In 2004, Barrow left Orrell to join Rotherham but unfortunately at the time due to the club's finances he had to look elsewhere to try and secure professional rugby.

In six weeks both Orrell and Rotherham had gone bust. Barrow stated that he felt he should have turned down Orrell and stayed with Worcester Warriors. However his friend Andy Craig previously of Orrell had secured a place with Glasgow Warriors and through him Scott secured a trial at the Scottish club.

===Glasgow Warriors===
Impressing in two pre-season games with Glasgow Warriors secured Scott a place in the provincial side. He played 4 seasons for the Warriors, being capped 58 times for the club at competitive level.

When not involved with the Warriors he played for Aberdeen GSFP RFC and Glasgow Hutchesons Aloysians.

A favourite with the Warriors fans the 'Warrior Nation' kept faith with Scott through a number of injuries. Barrow stated: "I also want to thank the fans for their support during my time here, particularly this season. The Saracens game and the Edinburgh match were great - you can't ask any more from fans - they were outstanding. We need to make it like that for every game."

===Scotland selection dashed===
After 4 years in Scotland Barrow exceeded the residence requirements to play for Scotland. He was called up to the Scotland A squad for the Churchill Cup in 2008. A delighted Barrow said: "I'm really made up about being in the Scotland A squad. I qualified for Scotland around August last year and I thought if I could get a few starts for Glasgow and play well I might get a chance in the A squad or Test squad."
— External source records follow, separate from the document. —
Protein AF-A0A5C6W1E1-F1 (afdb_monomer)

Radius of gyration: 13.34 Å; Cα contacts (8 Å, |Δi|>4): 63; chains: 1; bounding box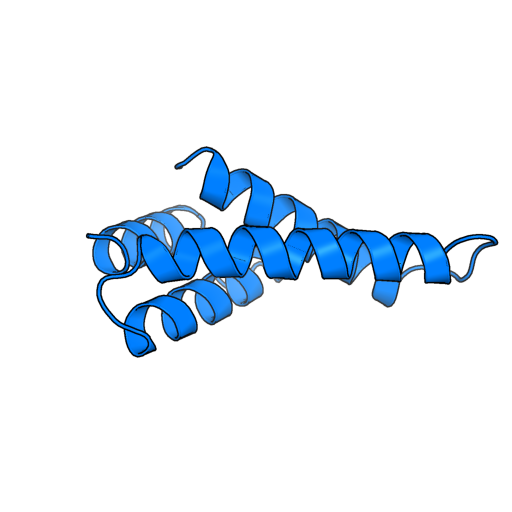: 30×20×38 Å

Solvent-accessible surface area (backbone atoms only — not comparable to full-atom values): 4687 Å² total; per-residue (Å²): 132,56,72,67,60,52,52,47,49,52,46,54,46,52,45,53,49,60,70,74,44,81,90,56,95,60,48,70,59,51,54,50,51,48,48,55,52,47,55,52,48,50,51,54,48,46,71,45,21,71,41,70,70,34,33,53,51,41,52,53,44,47,53,32,36,70,70,68,74,40,54,70,71,57,45,53,50,48,45,63,73,17,41,111

pLDDT: mean 92.9, std 3.71, range [67.62, 95.88]

Secondary structure (DSSP, 8-state):
--HHHHHHHHHHHHHHHHHHSPP-TTHHHHHHHHHHHHHHHHHHHHHHBSSHHHHHHHHHHHHHHHTTSS-HHHHHHHHHHHB-

Organism: NCBI:txid152268

Foldseek 3Di:
DDPLLVQLLVLLLVLVCLVPDDDDPCSVVSNVVSVVVNVVSLVVLCVQFPHVVLSVQLVVQSNCVSVVNHDPVRSVVSSVVGGD

Nearest PDB structures (foldseek):
  1m5i-assembly1_A  TM=4.842E-01  e=4.621E+00  Homo sapiens

Sequence (84 aa):
MDDQLQQYIDIIKKNSETMNGPDYDGREQDLLRQKEDLEMYEHELKMKSRSSENFDKLVDATVCFVNNELSQPELDEIYKQSIK

Mean predicted aligned error: 3.17 Å

Structure (mmCIF, N/CA/C/O backbone):
data_AF-A0A5C6W1E1-F1
#
_entry.id   AF-A0A5C6W1E1-F1
#
loop_
_atom_site.group_PDB
_atom_site.id
_atom_site.type_symbol
_atom_site.label_atom_id
_atom_site.label_alt_id
_atom_site.label_comp_id
_atom_site.label_asym_id
_atom_site.label_entity_id
_atom_site.label_seq_id
_atom_site.pdbx_PDB_ins_code
_atom_site.Cartn_x
_atom_site.Cartn_y
_atom_site.Cartn_z
_atom_site.occupancy
_atom_site.B_iso_or_equiv
_atom_site.auth_seq_id
_atom_site.auth_comp_id
_atom_site.auth_asym_id
_atom_site.auth_atom_id
_atom_site.pdbx_PDB_model_num
ATOM 1 N N . MET A 1 1 ? -2.895 12.038 6.629 1.00 67.62 1 MET A N 1
ATOM 2 C CA . MET A 1 1 ? -2.415 10.669 6.390 1.00 67.62 1 MET A CA 1
ATOM 3 C C . MET A 1 1 ? -1.147 10.443 7.207 1.00 67.62 1 MET A C 1
ATOM 5 O O . MET A 1 1 ? -0.398 11.396 7.376 1.00 67.62 1 MET A O 1
ATOM 9 N N . ASP A 1 2 ? -0.975 9.260 7.798 1.00 84.19 2 ASP A N 1
ATOM 10 C CA . ASP A 1 2 ? 0.229 8.862 8.553 1.00 84.19 2 ASP A CA 1
ATOM 11 C C . ASP A 1 2 ? 1.404 8.627 7.593 1.00 84.19 2 ASP A C 1
ATOM 13 O O . ASP A 1 2 ? 1.199 8.065 6.515 1.00 84.19 2 ASP A O 1
ATOM 17 N N . ASP A 1 3 ? 2.613 9.053 7.968 1.00 86.50 3 ASP A N 1
ATOM 18 C CA . ASP A 1 3 ? 3.799 8.972 7.103 1.00 86.50 3 ASP A CA 1
ATOM 19 C C . ASP A 1 3 ? 4.134 7.526 6.697 1.00 86.50 3 ASP A C 1
ATOM 21 O O . ASP A 1 3 ? 4.573 7.293 5.572 1.00 86.50 3 ASP A O 1
ATOM 25 N N . GLN A 1 4 ? 3.879 6.539 7.565 1.00 86.75 4 GLN A N 1
ATOM 26 C CA . GLN A 1 4 ? 4.106 5.129 7.234 1.00 86.75 4 GLN A CA 1
ATOM 27 C C . GLN A 1 4 ? 3.071 4.594 6.247 1.00 86.75 4 GLN A C 1
ATOM 29 O O . GLN A 1 4 ? 3.423 3.831 5.351 1.00 86.75 4 GLN A O 1
ATOM 34 N N . LEU A 1 5 ? 1.806 5.009 6.377 1.00 89.31 5 LEU A N 1
ATOM 35 C CA . LEU A 1 5 ? 0.776 4.640 5.406 1.00 89.31 5 LEU A CA 1
ATOM 36 C C . LEU A 1 5 ? 1.097 5.231 4.028 1.00 89.31 5 LEU A C 1
ATOM 38 O O . LEU A 1 5 ? 0.965 4.539 3.023 1.00 89.31 5 LEU A O 1
ATOM 42 N N . GLN A 1 6 ? 1.563 6.483 3.981 1.00 92.38 6 GLN A N 1
ATOM 43 C CA . GLN A 1 6 ? 1.974 7.117 2.729 1.00 92.38 6 GLN A CA 1
ATOM 44 C C . GLN A 1 6 ? 3.145 6.371 2.073 1.00 92.38 6 GLN A C 1
ATOM 46 O O . GLN A 1 6 ? 3.095 6.091 0.879 1.00 92.38 6 GLN A O 1
ATOM 51 N N . GLN A 1 7 ? 4.164 5.992 2.849 1.00 92.44 7 GLN A N 1
ATOM 52 C CA . GLN A 1 7 ? 5.298 5.220 2.332 1.00 92.44 7 GLN A CA 1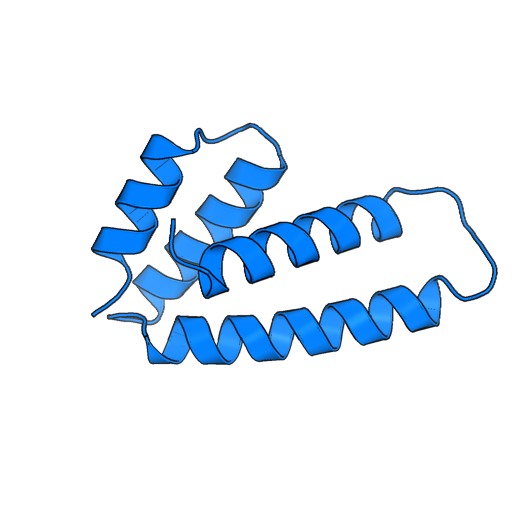
ATOM 53 C C . GLN A 1 7 ? 4.868 3.846 1.803 1.00 92.44 7 GLN A C 1
ATOM 55 O O . GLN A 1 7 ? 5.307 3.438 0.729 1.00 92.44 7 GLN A O 1
ATOM 60 N N . TYR A 1 8 ? 3.961 3.164 2.506 1.00 93.81 8 TYR A N 1
ATOM 61 C CA . TYR A 1 8 ? 3.412 1.886 2.057 1.00 93.81 8 TYR A CA 1
ATOM 62 C C . TYR A 1 8 ? 2.647 2.015 0.727 1.00 93.81 8 TYR A C 1
ATOM 64 O O . TYR A 1 8 ? 2.886 1.238 -0.200 1.00 93.81 8 TYR A O 1
ATOM 72 N N . ILE A 1 9 ? 1.796 3.041 0.591 1.00 94.75 9 ILE A N 1
ATOM 73 C CA . ILE A 1 9 ? 1.095 3.368 -0.663 1.00 94.75 9 ILE A CA 1
ATOM 74 C C . ILE A 1 9 ? 2.089 3.579 -1.809 1.00 94.75 9 ILE A C 1
ATOM 76 O O . ILE A 1 9 ? 1.909 3.027 -2.898 1.00 94.75 9 ILE A O 1
ATOM 80 N N . ASP A 1 10 ? 3.133 4.377 -1.577 1.00 95.19 10 ASP A N 1
ATOM 81 C CA . ASP A 1 10 ? 4.110 4.729 -2.608 1.00 95.19 10 ASP A CA 1
ATOM 82 C C . ASP A 1 10 ? 4.858 3.490 -3.120 1.00 95.19 10 ASP A C 1
ATOM 84 O O . ASP A 1 10 ? 5.116 3.371 -4.321 1.00 95.19 10 ASP A O 1
ATOM 88 N N . ILE A 1 11 ? 5.158 2.534 -2.236 1.00 95.38 11 ILE A N 1
ATOM 89 C CA . ILE A 1 11 ? 5.819 1.282 -2.613 1.00 95.38 11 ILE A CA 1
ATOM 90 C C . ILE A 1 11 ? 4.872 0.367 -3.387 1.00 95.38 11 ILE A C 1
ATOM 92 O O . ILE A 1 11 ? 5.286 -0.153 -4.421 1.00 95.38 11 ILE A O 1
ATOM 96 N N . ILE A 1 12 ? 3.612 0.203 -2.963 1.00 94.75 12 ILE A N 1
ATOM 97 C CA . ILE A 1 12 ? 2.621 -0.582 -3.728 1.00 94.75 12 ILE A CA 1
ATOM 98 C C . ILE A 1 12 ? 2.474 -0.003 -5.134 1.00 94.75 12 ILE A C 1
ATOM 100 O O . ILE A 1 12 ? 2.493 -0.739 -6.122 1.00 94.75 12 ILE A O 1
ATOM 104 N N . LYS A 1 13 ? 2.372 1.324 -5.237 1.00 94.69 13 LYS A N 1
ATOM 105 C CA . LYS A 1 13 ? 2.267 2.010 -6.522 1.00 94.69 13 LYS A CA 1
ATOM 106 C C . LYS A 1 13 ? 3.497 1.760 -7.391 1.00 94.69 13 LYS A C 1
ATOM 108 O O . LYS A 1 13 ? 3.354 1.309 -8.525 1.00 94.69 13 LYS A O 1
ATOM 113 N N . LYS A 1 14 ? 4.697 1.973 -6.848 1.00 94.25 14 LYS A N 1
ATOM 114 C CA . LYS A 1 14 ? 5.958 1.732 -7.560 1.00 94.25 14 LYS A CA 1
ATOM 115 C C . LYS A 1 14 ? 6.105 0.269 -7.984 1.00 94.25 14 LYS A C 1
ATOM 117 O O . LYS A 1 14 ? 6.589 -0.009 -9.082 1.00 94.25 14 LYS A O 1
ATOM 122 N N . ASN A 1 15 ? 5.672 -0.664 -7.142 1.00 94.94 15 ASN A N 1
ATOM 123 C CA . ASN A 1 15 ? 5.696 -2.088 -7.439 1.00 94.94 15 ASN A CA 1
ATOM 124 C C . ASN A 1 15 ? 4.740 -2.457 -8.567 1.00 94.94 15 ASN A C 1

He joined Leeds Carnegie in 2008 but this move heartbreakingly scuppered his Scotland A selection. He had just sold his house in Scotland to Warriors teammate Bernardo Stortoni and was staying in rented accommodation with Graeme Morrison in Scotland while sorting out his move south and awaiting on his Scotland A cap. However World Rugby did not accept his Scottish rented address and he thus failed on residence requirements to qualify for Scotland! Barrow stated: If I'd known about this ruling I wouldn't have sold Bernie my home until after I'd toured. But it's not to be. My hopes of playing for Scotland are dead and buried now."

===Back to England===
Barrow was with Leeds for four years till 2012. He helped Leeds stay in the Premiership in 2010 but the next year they were relegated; one of Barrow's worst moments. He then signed for Fylde Rugby Club till 2014.

===Coaching===
He has moved into coaching with King's School, Macclesfield from 2012 and also with Sandbach RUFC from 2014.